In the records below, find the line holding "ATOM 61 O O" and the line holding "ATOM 93 C CA". Set down both, with every line between them, exactly.

*** Data provided ***

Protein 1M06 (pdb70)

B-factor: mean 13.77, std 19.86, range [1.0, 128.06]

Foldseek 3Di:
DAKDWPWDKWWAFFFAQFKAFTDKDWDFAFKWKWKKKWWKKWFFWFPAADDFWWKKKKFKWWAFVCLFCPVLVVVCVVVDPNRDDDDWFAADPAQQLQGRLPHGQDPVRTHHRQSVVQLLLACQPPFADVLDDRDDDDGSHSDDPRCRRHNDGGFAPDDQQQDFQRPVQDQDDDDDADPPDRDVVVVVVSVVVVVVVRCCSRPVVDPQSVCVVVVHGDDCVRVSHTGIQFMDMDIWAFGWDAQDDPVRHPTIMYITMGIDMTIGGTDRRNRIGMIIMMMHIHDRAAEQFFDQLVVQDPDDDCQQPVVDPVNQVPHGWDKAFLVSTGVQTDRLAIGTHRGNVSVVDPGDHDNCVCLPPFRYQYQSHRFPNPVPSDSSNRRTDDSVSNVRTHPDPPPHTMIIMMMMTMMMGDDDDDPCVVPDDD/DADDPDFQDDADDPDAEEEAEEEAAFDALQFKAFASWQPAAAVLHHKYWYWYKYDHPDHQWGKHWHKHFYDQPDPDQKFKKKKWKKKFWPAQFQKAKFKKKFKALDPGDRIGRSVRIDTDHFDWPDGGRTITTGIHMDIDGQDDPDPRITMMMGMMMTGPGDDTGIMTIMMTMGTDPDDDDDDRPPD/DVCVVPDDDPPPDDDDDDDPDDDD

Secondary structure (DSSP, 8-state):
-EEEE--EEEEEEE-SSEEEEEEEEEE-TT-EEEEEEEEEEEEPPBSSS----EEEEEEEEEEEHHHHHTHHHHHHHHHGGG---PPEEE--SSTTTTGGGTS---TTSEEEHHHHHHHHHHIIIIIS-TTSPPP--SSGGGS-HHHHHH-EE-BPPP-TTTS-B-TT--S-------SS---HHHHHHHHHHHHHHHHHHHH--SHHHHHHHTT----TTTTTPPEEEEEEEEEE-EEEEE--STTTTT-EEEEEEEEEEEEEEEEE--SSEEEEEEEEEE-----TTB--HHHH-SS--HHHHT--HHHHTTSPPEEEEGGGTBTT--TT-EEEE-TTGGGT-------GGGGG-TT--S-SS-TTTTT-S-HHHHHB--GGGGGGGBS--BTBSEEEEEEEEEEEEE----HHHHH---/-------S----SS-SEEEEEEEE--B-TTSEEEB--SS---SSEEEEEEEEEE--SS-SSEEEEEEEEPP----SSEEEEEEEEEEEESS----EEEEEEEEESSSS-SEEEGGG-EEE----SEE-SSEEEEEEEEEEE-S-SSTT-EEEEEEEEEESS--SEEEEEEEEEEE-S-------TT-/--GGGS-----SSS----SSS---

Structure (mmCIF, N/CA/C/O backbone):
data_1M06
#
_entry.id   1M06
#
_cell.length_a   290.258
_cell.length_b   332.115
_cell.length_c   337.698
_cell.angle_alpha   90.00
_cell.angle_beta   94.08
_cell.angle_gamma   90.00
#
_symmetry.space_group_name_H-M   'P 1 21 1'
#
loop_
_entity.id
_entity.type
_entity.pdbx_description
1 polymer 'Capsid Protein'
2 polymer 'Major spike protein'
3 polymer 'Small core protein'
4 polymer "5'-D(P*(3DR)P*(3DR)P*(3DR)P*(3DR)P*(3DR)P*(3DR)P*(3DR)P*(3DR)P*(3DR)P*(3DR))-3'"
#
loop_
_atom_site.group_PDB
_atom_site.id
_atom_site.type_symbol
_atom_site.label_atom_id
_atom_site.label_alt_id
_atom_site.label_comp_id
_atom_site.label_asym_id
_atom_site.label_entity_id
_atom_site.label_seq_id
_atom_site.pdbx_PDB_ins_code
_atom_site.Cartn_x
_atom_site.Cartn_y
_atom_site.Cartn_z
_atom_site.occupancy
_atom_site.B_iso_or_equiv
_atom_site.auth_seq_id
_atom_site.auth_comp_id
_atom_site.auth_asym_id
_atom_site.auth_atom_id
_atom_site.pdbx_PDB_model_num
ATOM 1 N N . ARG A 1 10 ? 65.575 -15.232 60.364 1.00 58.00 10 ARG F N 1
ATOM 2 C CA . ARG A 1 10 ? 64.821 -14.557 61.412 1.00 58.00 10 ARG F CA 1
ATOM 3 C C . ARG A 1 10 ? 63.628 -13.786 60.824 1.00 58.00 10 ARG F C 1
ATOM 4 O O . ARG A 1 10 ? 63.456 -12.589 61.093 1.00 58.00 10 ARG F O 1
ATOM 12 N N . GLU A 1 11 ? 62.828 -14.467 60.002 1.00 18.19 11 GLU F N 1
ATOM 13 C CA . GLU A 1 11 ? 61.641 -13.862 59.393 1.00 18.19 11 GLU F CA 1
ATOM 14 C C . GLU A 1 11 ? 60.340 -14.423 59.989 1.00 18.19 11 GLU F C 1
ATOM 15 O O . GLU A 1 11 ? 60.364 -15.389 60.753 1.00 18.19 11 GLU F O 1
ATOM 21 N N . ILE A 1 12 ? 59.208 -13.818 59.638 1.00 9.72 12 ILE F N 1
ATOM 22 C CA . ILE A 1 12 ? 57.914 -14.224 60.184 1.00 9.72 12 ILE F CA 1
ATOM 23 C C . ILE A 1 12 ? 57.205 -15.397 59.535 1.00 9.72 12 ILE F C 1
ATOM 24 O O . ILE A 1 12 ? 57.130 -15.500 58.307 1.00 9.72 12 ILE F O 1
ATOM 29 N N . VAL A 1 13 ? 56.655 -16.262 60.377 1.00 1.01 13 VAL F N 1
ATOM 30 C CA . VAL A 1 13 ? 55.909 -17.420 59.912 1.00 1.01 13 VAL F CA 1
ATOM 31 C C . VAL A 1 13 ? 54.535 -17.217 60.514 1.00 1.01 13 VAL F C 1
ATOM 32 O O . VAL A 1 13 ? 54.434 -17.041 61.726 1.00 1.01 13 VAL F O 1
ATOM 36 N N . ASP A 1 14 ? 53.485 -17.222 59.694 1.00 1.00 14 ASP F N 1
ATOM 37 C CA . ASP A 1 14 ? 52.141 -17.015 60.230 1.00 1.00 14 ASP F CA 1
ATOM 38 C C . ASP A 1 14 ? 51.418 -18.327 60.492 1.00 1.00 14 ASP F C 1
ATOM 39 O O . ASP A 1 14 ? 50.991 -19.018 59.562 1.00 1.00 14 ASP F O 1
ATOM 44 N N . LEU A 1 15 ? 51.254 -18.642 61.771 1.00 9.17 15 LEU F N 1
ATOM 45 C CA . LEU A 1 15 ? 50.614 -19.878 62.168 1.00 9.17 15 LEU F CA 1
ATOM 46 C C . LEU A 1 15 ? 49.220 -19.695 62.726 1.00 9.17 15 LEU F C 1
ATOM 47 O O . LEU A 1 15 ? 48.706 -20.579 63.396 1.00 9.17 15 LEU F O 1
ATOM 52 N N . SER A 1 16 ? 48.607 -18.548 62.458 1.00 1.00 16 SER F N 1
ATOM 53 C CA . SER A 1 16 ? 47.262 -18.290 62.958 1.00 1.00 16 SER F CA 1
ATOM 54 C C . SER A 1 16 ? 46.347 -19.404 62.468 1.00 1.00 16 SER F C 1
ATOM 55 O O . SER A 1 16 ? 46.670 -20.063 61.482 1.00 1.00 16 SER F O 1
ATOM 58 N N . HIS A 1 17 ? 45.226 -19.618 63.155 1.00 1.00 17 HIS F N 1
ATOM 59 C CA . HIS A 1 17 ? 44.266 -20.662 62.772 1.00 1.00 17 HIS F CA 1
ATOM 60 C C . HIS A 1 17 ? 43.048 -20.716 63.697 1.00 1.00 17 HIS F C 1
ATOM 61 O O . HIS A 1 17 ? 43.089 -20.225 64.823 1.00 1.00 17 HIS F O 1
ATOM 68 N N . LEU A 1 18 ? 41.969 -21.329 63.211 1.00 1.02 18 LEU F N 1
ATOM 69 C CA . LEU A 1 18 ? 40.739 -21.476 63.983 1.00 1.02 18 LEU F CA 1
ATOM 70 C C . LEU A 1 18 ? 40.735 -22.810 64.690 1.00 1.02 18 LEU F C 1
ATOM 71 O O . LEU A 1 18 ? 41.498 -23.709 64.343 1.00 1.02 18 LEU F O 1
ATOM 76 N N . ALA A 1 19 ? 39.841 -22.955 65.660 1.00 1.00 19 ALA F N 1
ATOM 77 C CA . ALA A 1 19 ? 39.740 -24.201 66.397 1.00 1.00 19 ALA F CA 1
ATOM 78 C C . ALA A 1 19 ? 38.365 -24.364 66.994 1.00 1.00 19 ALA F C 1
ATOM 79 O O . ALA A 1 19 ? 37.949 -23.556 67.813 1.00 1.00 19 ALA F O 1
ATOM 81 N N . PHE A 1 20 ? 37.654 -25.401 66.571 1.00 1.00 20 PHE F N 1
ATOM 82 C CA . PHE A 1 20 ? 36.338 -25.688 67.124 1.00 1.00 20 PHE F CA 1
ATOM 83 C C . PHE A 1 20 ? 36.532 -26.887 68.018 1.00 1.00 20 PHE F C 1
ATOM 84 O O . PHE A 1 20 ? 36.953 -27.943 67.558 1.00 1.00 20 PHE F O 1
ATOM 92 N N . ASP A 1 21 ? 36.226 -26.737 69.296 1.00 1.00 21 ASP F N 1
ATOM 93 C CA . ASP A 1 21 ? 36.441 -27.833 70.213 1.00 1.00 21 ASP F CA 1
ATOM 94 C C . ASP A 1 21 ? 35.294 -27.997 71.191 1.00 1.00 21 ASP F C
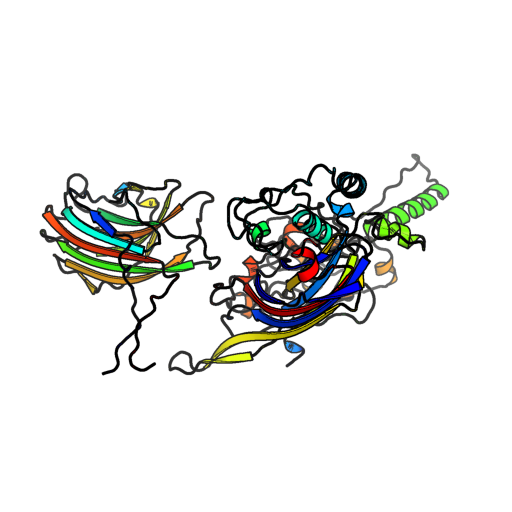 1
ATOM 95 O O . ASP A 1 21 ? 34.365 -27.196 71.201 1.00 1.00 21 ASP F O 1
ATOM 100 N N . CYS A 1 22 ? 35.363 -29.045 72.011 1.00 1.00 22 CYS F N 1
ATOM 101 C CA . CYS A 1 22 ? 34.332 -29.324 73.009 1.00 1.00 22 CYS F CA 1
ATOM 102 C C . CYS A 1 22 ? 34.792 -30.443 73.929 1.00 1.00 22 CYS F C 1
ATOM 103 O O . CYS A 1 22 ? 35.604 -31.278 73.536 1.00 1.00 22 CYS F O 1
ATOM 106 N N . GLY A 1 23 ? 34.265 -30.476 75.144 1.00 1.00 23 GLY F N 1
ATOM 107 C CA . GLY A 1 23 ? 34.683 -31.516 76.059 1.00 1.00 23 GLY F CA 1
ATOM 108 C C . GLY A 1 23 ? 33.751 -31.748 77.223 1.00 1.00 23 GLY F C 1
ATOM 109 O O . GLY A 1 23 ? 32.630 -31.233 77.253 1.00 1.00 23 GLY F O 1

***
*** Data provided ***

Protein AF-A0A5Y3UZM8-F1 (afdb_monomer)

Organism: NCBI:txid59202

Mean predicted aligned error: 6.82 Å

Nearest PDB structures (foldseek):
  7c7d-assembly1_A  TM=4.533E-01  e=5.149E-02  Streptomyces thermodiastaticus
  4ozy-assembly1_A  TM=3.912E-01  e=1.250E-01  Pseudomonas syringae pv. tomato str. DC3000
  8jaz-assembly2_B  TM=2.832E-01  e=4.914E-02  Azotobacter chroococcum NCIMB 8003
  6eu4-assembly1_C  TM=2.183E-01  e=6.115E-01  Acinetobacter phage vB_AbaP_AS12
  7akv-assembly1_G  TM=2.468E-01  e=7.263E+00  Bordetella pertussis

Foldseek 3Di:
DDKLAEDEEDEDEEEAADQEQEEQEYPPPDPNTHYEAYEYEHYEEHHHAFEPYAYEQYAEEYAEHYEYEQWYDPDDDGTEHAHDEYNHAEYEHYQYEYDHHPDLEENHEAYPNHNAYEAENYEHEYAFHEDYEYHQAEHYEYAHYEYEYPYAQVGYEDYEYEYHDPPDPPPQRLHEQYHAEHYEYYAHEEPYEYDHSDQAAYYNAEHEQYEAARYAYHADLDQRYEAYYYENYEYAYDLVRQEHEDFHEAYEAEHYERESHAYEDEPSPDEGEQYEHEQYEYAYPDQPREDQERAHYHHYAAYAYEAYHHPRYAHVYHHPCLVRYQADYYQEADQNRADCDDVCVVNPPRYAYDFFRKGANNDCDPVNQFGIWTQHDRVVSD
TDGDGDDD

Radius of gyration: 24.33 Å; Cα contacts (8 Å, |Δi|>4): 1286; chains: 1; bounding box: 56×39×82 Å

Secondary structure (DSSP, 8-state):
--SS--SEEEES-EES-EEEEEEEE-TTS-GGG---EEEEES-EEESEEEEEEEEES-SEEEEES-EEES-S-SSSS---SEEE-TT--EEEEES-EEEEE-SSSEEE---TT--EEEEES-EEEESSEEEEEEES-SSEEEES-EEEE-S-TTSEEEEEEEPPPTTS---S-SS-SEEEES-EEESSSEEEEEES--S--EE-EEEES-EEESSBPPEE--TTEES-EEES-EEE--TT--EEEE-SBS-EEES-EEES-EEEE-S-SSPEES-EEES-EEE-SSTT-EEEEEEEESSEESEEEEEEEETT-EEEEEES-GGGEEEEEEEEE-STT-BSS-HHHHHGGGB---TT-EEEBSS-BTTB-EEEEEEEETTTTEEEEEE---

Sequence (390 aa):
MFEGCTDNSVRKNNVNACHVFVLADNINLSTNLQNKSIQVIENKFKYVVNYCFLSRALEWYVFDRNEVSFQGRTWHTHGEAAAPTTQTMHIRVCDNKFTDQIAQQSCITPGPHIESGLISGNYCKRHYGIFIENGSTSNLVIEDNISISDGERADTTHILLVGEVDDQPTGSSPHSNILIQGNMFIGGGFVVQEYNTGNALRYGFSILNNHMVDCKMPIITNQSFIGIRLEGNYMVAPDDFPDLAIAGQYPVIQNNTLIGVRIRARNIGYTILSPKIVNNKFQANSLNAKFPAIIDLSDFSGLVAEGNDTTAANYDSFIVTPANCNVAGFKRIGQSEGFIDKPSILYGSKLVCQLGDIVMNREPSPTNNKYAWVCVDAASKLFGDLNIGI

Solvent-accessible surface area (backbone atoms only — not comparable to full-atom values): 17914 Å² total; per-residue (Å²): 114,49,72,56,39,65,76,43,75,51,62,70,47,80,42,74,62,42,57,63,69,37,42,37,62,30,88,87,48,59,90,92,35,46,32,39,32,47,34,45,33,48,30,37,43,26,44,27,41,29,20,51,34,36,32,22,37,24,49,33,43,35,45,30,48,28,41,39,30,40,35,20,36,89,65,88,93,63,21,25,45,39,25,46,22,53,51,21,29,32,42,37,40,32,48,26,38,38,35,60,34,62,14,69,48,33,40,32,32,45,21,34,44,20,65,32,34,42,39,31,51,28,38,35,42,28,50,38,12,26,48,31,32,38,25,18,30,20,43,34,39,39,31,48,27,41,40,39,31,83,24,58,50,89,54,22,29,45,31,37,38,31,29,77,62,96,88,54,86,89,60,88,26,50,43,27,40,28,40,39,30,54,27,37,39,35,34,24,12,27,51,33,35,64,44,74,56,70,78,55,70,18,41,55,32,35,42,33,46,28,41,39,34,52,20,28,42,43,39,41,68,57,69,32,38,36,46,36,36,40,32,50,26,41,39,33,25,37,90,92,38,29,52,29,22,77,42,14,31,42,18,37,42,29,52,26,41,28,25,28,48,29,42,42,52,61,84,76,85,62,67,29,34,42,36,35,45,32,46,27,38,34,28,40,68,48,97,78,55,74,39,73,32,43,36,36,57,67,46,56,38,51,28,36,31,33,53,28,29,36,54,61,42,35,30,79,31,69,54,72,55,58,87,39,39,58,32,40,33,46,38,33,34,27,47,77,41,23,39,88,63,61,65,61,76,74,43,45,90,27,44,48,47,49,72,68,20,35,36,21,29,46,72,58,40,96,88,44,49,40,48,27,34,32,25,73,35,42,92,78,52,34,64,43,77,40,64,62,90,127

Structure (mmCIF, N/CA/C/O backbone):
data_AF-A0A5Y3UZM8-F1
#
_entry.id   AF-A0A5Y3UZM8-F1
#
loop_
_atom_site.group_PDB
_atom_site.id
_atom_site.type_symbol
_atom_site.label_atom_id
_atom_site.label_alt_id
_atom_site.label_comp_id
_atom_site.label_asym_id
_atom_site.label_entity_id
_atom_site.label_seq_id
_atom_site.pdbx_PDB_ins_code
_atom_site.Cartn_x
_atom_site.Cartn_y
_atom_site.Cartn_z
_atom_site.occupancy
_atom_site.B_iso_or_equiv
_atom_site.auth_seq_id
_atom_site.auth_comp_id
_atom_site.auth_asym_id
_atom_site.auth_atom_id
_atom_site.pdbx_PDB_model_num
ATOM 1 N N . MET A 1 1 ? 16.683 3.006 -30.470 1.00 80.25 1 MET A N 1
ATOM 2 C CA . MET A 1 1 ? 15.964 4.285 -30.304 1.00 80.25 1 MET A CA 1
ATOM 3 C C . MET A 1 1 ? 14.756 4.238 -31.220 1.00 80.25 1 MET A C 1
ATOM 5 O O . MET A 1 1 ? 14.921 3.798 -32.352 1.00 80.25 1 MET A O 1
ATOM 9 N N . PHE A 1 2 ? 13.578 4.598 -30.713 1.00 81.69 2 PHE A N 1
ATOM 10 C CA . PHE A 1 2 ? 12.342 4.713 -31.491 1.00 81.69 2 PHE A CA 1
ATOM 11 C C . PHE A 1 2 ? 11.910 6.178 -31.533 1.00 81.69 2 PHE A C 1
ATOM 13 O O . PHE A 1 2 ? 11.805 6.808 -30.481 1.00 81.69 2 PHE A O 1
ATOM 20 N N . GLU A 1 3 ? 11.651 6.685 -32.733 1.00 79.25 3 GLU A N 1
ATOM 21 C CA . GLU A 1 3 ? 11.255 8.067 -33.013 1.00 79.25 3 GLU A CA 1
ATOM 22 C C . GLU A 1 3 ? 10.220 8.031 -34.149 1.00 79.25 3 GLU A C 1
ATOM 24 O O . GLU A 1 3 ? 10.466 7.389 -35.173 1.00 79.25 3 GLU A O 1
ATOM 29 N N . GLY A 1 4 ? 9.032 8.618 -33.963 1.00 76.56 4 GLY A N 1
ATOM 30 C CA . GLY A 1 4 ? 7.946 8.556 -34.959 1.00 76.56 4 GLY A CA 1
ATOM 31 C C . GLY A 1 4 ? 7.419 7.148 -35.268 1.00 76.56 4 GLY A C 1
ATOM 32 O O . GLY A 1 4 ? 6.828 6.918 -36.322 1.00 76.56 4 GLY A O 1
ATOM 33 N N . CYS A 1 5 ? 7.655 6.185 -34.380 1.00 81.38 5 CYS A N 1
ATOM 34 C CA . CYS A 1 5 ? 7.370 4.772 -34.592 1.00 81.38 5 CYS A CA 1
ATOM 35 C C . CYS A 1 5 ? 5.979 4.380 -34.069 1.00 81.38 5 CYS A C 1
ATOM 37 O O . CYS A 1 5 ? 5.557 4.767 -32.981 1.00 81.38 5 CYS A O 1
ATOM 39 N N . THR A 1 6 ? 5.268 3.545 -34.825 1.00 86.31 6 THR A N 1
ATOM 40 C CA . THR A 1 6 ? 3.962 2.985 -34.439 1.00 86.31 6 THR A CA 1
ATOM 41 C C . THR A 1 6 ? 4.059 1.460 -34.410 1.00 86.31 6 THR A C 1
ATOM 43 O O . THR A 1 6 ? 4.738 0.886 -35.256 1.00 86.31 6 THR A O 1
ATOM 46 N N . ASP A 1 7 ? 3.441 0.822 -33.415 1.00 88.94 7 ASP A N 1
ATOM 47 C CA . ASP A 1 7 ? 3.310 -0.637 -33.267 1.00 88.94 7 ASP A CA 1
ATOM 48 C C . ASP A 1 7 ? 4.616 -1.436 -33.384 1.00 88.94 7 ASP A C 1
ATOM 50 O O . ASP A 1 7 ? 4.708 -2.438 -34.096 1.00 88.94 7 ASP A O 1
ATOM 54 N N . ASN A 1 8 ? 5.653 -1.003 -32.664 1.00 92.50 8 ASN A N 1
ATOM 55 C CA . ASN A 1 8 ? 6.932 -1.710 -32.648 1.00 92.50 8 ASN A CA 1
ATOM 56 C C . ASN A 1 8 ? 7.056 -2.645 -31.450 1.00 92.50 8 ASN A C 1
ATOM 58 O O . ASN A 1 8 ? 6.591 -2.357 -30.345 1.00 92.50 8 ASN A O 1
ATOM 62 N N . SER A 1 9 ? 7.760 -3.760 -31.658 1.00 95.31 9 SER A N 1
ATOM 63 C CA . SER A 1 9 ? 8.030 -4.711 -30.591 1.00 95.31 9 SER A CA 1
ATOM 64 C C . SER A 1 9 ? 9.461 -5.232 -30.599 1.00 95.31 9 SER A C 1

***

#### Solution to this task
ATOM 61 O O . HIS A 1 17 ? 43.089 -20.225 64.823 1.00 1.00 17 HIS F O 1
ATOM 68 N N . LEU A 1 18 ? 41.969 -21.329 63.211 1.00 1.02 18 LEU F N 1
ATOM 69 C CA . LEU A 1 18 ? 40.739 -21.476 63.983 1.00 1.02 18 LEU F CA 1
ATOM 70 C C . LEU A 1 18 ? 40.735 -22.810 64.690 1.00 1.02 18 LEU F C 1
ATOM 71 O O . LEU A 1 18 ? 41.498 -23.709 64.343 1.00 1.02 18 LEU F O 1
ATOM 76 N N . ALA A 1 19 ? 39.841 -22.955 65.660 1.00 1.00 19 ALA F N 1
ATOM 77 C CA . ALA A 1 19 ? 39.740 -24.201 66.397 1.00 1.00 19 ALA F CA 1
ATOM 78 C C . ALA A 1 19 ? 38.365 -24.364 66.994 1.00 1.00 19 ALA F C 1
ATOM 79 O O . ALA A 1 19 ? 37.949 -23.556 67.813 1.00 1.00 19 ALA F O 1
ATOM 81 N N . PHE A 1 20 ? 37.654 -25.401 66.571 1.00 1.00 20 PHE F N 1
ATOM 82 C CA . PHE A 1 20 ? 36.338 -25.688 67.124 1.00 1.00 20 PHE F CA 1
ATOM 83 C C . PHE A 1 20 ? 36.532 -26.887 68.018 1.00 1.00 20 PHE F C 1
ATOM 84 O O . PHE A 1 20 ? 36.953 -27.943 67.558 1.00 1.00 20 PHE F O 1
ATOM 92 N N . ASP A 1 21 ? 36.226 -26.737 69.296 1.00 1.00 21 ASP F N 1
ATOM 93 C CA . ASP A 1 21 ? 36.441 -27.833 70.213 1.00 1.00 21 ASP F CA 1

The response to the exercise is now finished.